Pair Corralation between Solana and Avalanche

Assuming the 90 days trading horizon Solana is expected to generate 1.38 times less return on investment than Avalanche. But when comparing it to its historical volatility, Solana is 1.14 times less risky than Avalanche. It trades about 0.18 of its potential returns per unit of risk. Avalanche is currently generating about 0.22 of returns per unit of risk over similar time horizon. If you would invest  1,577  in Avalanche on May 16, 2022 and sell it today you would earn a total of  1,330  from holding Avalanche or generate 84.34% return on investment over 90 days.
Time Period3 Months [change]
DirectionMoves Together 
StrengthVery Strong
Accuracy100.0%
ValuesDaily Returns

Solana  vs.  Avalanche

 Performance (%) 
       Timeline  
Solana 
Solana Performance
0 of 100
Over the last 90 days Solana has generated negative risk-adjusted returns adding no value to investors with long positions. Despite somewhat strong basic indicators, Solana is not utilizing all of its potentials. The current stock price disturbance, may contribute to short-term losses for the investors.

Solana Price Channel

Avalanche 
Avalanche Performance
0 of 100
Over the last 90 days Avalanche has generated negative risk-adjusted returns adding no value to investors with long positions. Despite somewhat strong basic indicators, Avalanche is not utilizing all of its potentials. The current stock price disturbance, may contribute to short-term losses for the investors.

Avalanche Price Channel

Solana and Avalanche Volatility Contrast

   Predicted Return Density   
       Returns  

Pair Trading with Solana and Avalanche

The main advantage of trading using opposite Solana and Avalanche positions is that it hedges away some unsystematic risk.

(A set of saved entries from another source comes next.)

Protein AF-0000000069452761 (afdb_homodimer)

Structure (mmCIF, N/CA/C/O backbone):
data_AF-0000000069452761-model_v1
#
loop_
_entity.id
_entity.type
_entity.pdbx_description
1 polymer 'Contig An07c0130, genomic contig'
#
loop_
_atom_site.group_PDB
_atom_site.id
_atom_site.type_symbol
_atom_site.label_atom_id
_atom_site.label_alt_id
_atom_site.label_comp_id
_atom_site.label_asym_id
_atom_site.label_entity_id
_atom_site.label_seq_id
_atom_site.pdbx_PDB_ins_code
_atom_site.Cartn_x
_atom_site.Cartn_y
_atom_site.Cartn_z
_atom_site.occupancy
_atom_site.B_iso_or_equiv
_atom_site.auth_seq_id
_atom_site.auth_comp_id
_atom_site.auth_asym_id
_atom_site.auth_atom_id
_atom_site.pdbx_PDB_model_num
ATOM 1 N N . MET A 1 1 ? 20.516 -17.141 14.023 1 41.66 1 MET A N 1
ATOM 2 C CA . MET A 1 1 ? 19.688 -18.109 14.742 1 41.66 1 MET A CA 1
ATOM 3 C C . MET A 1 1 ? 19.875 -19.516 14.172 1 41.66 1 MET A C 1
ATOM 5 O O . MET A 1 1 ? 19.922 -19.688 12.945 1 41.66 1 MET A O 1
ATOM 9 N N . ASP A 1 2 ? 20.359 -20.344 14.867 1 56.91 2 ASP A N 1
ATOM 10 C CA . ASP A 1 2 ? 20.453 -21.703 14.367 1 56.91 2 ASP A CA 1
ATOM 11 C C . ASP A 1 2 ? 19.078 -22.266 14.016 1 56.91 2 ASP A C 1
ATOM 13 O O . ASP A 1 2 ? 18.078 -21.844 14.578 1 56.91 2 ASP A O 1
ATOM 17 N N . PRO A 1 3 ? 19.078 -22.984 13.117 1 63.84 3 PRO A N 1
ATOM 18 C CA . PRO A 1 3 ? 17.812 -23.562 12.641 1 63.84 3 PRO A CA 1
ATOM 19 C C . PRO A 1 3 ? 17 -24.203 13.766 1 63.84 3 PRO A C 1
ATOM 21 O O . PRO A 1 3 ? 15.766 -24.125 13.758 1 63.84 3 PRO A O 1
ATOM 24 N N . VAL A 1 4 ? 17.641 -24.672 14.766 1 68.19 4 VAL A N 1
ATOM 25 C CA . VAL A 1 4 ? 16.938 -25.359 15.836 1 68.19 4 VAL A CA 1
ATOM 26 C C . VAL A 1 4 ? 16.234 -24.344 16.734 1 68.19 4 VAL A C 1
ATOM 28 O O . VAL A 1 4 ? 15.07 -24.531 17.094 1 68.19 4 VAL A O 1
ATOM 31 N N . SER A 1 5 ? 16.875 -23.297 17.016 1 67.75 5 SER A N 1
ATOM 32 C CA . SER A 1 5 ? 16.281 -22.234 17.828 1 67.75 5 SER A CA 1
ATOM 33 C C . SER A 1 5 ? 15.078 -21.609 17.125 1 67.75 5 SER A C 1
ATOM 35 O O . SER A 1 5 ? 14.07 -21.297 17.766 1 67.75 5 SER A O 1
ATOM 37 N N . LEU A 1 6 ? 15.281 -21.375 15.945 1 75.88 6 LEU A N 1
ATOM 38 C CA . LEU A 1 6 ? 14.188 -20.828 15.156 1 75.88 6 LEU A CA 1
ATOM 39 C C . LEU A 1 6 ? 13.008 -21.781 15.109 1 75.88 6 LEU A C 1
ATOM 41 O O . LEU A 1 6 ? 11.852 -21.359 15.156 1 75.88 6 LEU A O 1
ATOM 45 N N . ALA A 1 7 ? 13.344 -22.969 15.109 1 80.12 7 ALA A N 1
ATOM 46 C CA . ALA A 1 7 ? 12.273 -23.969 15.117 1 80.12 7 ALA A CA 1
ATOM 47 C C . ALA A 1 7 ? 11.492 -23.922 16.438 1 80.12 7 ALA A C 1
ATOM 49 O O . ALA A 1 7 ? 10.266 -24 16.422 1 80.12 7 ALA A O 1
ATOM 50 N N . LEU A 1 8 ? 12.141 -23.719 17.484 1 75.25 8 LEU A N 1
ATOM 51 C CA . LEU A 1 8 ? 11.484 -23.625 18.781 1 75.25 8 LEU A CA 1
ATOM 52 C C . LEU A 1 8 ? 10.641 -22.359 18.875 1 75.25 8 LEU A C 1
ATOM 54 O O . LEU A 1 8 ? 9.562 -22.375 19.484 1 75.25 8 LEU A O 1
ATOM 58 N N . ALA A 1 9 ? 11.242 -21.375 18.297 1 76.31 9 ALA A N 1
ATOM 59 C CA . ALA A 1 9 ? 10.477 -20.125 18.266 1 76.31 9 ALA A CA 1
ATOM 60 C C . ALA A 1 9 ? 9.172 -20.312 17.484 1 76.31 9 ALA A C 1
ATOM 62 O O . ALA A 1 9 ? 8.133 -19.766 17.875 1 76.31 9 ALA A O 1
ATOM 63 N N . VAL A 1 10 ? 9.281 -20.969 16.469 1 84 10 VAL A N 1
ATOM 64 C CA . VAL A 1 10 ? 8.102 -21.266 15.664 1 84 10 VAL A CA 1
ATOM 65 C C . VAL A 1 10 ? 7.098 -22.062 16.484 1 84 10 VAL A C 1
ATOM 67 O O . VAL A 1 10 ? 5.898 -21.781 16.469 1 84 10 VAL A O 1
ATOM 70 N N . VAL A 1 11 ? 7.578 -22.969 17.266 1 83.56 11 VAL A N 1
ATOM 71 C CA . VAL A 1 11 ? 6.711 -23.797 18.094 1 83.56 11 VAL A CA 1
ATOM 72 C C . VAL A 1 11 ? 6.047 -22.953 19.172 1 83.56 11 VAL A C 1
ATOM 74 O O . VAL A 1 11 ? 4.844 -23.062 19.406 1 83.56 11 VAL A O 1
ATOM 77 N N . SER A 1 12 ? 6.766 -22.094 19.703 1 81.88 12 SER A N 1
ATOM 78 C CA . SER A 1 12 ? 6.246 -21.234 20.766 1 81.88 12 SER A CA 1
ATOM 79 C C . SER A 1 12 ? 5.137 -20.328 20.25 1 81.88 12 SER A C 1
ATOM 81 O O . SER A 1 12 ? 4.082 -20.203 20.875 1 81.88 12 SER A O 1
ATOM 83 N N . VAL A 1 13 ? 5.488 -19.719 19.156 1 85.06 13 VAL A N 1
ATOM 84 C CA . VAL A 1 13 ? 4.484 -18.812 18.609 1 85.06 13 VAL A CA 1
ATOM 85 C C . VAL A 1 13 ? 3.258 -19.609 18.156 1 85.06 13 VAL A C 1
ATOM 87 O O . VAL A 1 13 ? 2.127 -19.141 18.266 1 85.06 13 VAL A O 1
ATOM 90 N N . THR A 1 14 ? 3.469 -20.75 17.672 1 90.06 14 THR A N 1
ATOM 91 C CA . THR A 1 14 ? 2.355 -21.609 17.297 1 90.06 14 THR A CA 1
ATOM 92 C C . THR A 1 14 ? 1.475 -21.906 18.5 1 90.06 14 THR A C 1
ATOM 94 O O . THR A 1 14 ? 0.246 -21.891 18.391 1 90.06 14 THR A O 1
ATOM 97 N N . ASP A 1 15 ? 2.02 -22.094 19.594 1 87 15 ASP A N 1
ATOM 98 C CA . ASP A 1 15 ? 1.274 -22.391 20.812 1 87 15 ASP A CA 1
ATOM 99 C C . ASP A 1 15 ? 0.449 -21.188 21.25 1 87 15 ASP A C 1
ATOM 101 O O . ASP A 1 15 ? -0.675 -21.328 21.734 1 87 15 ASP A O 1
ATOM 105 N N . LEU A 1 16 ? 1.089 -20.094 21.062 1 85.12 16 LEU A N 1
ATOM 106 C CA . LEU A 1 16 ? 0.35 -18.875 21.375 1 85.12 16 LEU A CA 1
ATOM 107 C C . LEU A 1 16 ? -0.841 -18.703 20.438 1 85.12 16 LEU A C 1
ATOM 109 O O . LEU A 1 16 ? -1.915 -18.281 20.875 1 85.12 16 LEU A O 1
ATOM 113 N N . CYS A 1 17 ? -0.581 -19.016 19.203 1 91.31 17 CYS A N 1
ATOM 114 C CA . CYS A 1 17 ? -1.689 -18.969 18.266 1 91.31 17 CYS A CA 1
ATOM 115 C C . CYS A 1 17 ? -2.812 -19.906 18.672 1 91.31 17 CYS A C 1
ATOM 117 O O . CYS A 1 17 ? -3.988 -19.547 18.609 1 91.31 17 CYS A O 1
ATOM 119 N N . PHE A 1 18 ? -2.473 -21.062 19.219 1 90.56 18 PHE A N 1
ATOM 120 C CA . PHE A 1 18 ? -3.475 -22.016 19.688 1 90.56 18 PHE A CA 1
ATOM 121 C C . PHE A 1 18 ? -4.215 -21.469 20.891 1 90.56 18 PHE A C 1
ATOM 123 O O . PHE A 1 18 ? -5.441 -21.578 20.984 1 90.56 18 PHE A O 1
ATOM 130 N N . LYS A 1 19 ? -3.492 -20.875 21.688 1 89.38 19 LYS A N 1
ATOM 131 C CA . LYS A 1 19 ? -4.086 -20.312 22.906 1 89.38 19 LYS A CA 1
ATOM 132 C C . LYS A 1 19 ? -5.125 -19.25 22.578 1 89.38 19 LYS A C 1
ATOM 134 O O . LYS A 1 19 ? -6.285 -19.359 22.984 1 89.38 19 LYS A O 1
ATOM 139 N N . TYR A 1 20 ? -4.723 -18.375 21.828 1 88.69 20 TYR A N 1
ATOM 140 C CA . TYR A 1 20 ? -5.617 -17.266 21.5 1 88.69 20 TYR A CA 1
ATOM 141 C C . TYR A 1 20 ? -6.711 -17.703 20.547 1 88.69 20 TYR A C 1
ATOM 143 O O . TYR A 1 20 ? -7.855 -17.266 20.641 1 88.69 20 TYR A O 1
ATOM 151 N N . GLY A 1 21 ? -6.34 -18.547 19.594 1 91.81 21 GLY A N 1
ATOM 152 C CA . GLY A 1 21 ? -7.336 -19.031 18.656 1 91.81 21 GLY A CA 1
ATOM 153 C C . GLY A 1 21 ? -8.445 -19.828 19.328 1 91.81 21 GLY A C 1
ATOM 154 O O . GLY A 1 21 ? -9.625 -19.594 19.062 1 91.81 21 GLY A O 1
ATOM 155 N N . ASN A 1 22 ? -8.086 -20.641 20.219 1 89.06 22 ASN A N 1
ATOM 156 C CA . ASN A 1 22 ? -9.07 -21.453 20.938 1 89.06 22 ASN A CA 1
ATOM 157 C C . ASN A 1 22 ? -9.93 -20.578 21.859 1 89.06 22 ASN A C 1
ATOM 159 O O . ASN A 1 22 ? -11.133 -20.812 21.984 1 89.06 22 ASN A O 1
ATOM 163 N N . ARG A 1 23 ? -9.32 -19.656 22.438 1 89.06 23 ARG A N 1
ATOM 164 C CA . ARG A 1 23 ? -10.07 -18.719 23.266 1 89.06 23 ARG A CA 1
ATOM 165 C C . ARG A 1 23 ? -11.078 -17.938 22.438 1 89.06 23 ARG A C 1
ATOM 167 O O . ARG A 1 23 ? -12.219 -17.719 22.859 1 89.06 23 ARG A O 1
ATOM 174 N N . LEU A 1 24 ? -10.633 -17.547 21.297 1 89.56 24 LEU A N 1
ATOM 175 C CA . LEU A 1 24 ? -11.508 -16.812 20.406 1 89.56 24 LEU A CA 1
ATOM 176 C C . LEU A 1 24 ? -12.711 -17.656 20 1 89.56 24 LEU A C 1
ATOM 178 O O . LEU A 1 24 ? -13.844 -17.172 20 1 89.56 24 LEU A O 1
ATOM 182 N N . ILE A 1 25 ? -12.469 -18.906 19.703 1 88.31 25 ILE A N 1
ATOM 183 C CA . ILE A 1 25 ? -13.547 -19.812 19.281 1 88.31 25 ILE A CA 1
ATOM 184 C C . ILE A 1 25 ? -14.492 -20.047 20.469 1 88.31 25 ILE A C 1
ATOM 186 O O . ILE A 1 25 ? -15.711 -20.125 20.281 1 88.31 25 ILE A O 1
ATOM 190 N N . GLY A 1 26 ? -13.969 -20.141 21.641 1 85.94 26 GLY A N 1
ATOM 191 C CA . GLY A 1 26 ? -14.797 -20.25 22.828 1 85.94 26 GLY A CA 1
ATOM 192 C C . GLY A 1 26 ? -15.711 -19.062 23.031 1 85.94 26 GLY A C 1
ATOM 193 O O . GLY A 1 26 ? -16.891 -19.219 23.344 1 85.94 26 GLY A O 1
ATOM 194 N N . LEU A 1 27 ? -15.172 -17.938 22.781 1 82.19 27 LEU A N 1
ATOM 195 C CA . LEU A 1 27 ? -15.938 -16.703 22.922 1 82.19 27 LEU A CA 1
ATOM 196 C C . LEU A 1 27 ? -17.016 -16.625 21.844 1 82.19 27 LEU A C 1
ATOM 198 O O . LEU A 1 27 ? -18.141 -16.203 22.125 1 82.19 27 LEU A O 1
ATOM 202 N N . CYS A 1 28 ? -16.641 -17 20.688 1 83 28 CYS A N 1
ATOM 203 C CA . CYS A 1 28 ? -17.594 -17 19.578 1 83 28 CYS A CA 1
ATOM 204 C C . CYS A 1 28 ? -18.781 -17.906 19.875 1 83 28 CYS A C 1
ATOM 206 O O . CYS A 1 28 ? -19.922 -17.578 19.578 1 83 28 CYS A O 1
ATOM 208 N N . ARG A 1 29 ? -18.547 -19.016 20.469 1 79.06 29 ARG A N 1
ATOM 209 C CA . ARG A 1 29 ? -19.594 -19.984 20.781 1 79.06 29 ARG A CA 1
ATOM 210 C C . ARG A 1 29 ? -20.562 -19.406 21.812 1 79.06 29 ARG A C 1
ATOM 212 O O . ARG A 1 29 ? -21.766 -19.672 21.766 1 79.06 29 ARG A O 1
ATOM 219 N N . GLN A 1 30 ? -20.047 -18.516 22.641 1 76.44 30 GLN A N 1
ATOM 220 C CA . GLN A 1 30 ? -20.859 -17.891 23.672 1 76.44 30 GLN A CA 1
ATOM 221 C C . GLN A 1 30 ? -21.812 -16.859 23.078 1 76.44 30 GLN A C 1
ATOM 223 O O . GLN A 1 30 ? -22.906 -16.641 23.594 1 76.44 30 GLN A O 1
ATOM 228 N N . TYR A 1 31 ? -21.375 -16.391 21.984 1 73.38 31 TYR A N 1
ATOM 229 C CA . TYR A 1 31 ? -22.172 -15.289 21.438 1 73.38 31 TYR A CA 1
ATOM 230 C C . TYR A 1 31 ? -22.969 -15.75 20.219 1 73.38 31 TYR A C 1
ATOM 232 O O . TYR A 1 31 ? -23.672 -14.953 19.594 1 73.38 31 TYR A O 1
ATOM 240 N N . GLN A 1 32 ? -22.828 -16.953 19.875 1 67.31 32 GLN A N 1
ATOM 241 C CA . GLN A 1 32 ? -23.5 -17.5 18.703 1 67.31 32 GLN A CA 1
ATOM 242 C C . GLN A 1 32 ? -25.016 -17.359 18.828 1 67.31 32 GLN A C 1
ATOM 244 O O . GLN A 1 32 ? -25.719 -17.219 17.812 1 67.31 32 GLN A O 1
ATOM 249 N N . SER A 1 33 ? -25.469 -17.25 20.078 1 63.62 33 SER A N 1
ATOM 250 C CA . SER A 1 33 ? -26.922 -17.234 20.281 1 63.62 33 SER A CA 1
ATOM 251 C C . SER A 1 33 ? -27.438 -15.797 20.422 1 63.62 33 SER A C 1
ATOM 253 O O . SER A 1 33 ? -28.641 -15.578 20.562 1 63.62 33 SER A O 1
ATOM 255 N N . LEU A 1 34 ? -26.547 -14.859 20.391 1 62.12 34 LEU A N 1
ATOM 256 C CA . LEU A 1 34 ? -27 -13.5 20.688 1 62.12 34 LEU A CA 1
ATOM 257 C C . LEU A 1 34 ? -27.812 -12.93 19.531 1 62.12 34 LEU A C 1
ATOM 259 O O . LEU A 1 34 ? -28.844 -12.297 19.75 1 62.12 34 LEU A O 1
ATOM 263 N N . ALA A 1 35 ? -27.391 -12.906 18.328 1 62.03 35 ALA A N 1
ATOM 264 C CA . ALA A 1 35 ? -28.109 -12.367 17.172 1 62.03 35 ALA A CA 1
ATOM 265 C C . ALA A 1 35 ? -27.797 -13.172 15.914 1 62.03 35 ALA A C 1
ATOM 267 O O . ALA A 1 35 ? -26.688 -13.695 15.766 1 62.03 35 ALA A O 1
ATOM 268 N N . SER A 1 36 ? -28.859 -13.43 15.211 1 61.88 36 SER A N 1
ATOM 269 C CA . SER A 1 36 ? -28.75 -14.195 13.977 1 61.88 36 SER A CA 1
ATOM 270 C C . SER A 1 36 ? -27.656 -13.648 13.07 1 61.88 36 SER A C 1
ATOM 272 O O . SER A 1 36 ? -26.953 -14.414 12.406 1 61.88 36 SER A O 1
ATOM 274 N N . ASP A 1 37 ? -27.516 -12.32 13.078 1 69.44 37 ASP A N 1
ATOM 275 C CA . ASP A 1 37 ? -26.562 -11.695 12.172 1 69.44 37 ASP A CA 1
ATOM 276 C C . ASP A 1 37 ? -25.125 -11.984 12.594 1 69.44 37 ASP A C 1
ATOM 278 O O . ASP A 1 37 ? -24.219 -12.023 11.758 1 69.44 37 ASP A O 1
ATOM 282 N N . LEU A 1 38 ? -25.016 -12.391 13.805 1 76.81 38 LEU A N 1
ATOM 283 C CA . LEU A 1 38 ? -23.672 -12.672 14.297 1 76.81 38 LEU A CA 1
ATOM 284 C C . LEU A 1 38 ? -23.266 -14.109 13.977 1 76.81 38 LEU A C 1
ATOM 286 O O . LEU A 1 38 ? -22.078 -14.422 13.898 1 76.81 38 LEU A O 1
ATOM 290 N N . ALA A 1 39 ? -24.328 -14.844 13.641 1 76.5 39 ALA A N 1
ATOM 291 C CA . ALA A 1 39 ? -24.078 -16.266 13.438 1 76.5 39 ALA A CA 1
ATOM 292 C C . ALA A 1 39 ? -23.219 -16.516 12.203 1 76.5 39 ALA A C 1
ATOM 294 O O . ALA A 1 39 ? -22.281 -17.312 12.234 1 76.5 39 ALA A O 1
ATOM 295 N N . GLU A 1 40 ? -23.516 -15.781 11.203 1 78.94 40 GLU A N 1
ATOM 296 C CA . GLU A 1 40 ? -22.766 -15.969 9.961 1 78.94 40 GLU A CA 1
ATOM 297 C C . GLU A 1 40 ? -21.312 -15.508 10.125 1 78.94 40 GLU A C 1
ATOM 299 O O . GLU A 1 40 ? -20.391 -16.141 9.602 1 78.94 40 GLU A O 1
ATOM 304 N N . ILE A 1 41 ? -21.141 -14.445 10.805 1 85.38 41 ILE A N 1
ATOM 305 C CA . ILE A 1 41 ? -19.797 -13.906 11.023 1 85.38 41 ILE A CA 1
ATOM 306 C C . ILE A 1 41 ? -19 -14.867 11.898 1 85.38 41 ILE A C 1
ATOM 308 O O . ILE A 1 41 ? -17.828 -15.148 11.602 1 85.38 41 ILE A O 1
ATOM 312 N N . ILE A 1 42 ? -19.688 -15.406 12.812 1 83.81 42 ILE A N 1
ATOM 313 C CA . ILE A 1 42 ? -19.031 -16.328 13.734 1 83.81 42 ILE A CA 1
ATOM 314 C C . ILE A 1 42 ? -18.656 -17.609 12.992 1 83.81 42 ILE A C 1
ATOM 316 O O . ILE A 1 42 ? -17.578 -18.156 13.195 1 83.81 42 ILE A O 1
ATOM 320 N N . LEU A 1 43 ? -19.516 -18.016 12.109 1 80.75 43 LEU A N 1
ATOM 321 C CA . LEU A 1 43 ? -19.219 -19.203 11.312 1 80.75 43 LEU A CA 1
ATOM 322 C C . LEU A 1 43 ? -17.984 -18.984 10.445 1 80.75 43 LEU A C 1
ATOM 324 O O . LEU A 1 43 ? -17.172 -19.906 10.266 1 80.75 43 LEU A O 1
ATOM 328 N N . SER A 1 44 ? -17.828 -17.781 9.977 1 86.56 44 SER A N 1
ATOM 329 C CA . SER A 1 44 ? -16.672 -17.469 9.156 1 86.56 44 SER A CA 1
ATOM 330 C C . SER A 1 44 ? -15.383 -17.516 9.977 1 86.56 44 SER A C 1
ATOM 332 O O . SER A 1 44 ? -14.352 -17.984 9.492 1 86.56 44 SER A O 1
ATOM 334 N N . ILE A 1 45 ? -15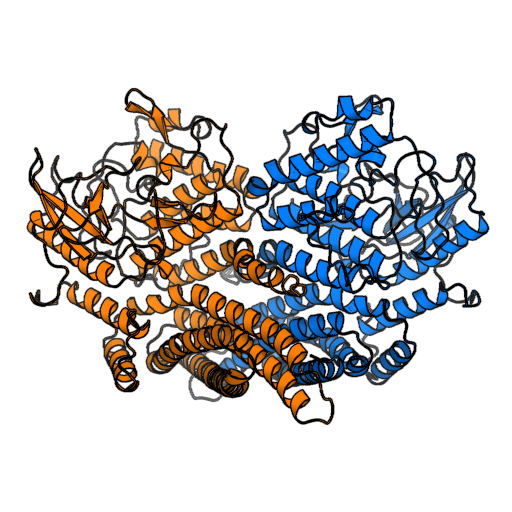.461 -17.078 11.141 1 87.88 45 ILE A N 1
ATOM 335 C CA . ILE A 1 45 ? -14.297 -17.094 12.031 1 87.88 45 ILE A CA 1
ATOM 336 C C . ILE A 1 45 ? -13.938 -18.531 12.375 1 87.88 45 ILE A C 1
ATOM 338 O O . ILE A 1 45 ? -12.758 -18.906 12.344 1 87.88 45 ILE A O 1
ATOM 342 N N . GLN A 1 46 ? -14.93 -19.328 12.586 1 82.94 46 GLN A N 1
ATOM 343 C CA . GLN A 1 46 ? -14.711 -20.734 12.938 1 82.94 46 GLN A CA 1
ATOM 344 C C . GLN A 1 46 ? -14.102 -21.5 11.766 1 82.94 46 GLN A C 1
ATOM 346 O O . GLN A 1 46 ? -13.188 -22.297 11.945 1 82.94 46 GLN A O 1
ATOM 351 N N . ALA A 1 47 ? -14.641 -21.203 10.617 1 80.88 47 ALA A N 1
ATOM 352 C CA . ALA A 1 47 ? -14.109 -21.859 9.422 1 80.88 47 ALA A CA 1
ATOM 353 C C . ALA A 1 47 ? -12.656 -21.484 9.188 1 80.88 47 ALA A C 1
ATOM 355 O O . ALA A 1 47 ? -11.828 -22.344 8.867 1 80.88 47 ALA A O 1
ATOM 356 N N . ALA A 1 48 ? -12.344 -20.219 9.336 1 87.25 48 ALA A N 1
ATOM 357 C CA . ALA A 1 48 ? -10.969 -19.75 9.172 1 87.25 48 ALA A CA 1
ATOM 358 C C . ALA A 1 48 ? -10.039 -20.406 10.18 1 87.25 48 ALA A C 1
ATOM 360 O O . ALA A 1 48 ? -8.93 -20.828 9.836 1 87.25 48 ALA A O 1
ATOM 361 N N . TRP A 1 49 ? -10.547 -20.562 11.359 1 87.94 49 TRP A N 1
ATOM 362 C CA . TRP A 1 49 ? -9.703 -21.125 12.414 1 87.94 49 TRP A CA 1
ATOM 363 C C . TRP A 1 49 ? -9.453 -22.609 12.172 1 87.94 49 TRP A C 1
ATOM 365 O O . TRP A 1 49 ? -8.359 -23.109 12.445 1 87.94 49 TRP A O 1
ATOM 375 N N . ILE A 1 50 ? -10.453 -23.297 11.703 1 82.75 50 ILE A N 1
ATOM 376 C CA . ILE A 1 50 ? -10.281 -24.719 11.43 1 82.75 50 ILE A CA 1
ATOM 377 C C . ILE A 1 50 ? -9.133 -24.922 10.445 1 82.75 50 ILE A C 1
ATOM 379 O O . ILE A 1 50 ? -8.273 -25.797 10.656 1 82.75 50 ILE A O 1
ATOM 383 N N . LYS A 1 51 ? -9.141 -24.141 9.461 1 84.75 51 LYS A N 1
ATOM 384 C CA . LYS A 1 51 ? -8.07 -24.203 8.461 1 84.75 51 LYS A CA 1
ATOM 385 C C . LYS A 1 51 ? -6.719 -23.891 9.086 1 84.75 51 LYS A C 1
ATOM 387 O O . LYS A 1 51 ? -5.75 -24.625 8.883 1 84.75 51 LYS A O 1
ATOM 392 N N . MET A 1 52 ? -6.684 -22.875 9.867 1 90.38 52 MET A N 1
ATOM 393 C CA . MET A 1 52 ? -5.445 -22.438 10.5 1 90.38 52 MET A CA 1
ATOM 394 C C . MET A 1 52 ? -4.961 -23.469 11.516 1 90.38 52 MET A C 1
ATOM 396 O O . MET A 1 52 ? -3.76 -23.734 11.602 1 90.38 52 MET A O 1
ATOM 400 N N . ASP A 1 53 ? -5.918 -24.016 12.211 1 87.25 53 ASP A N 1
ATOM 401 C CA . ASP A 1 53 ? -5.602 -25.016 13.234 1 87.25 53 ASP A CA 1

Because of two separate transactions, even if Solana position performs unexpectedly, Avalanche can make up some of the losses. Pair trading also minimizes risk from directional movements in the market. For example, if an entire industry or sector drops because of unexpected headlines, the short position in Avalanche will offset losses from the drop in Avalanche's long position.
The idea behind Solana and Avalanche pairs trading is to make the combined position market-neutral, meaning the overall market's direction will not affect its win or loss (or potential downside or upside). This can be achieved by designing a pairs trade with two highly correlated stocks or equities that operate in a similar space or sector, making it possible to obtain profits through simple and relatively low-risk investment.
Check out your portfolio center. Note that this page's information should be used as a complementary analysis to find the right mix of equity instruments to add to your existing portfolios or create a brand new portfolio. You can also try ETF Directory module to find actively traded Exchange Traded Funds (ETF) from around the world.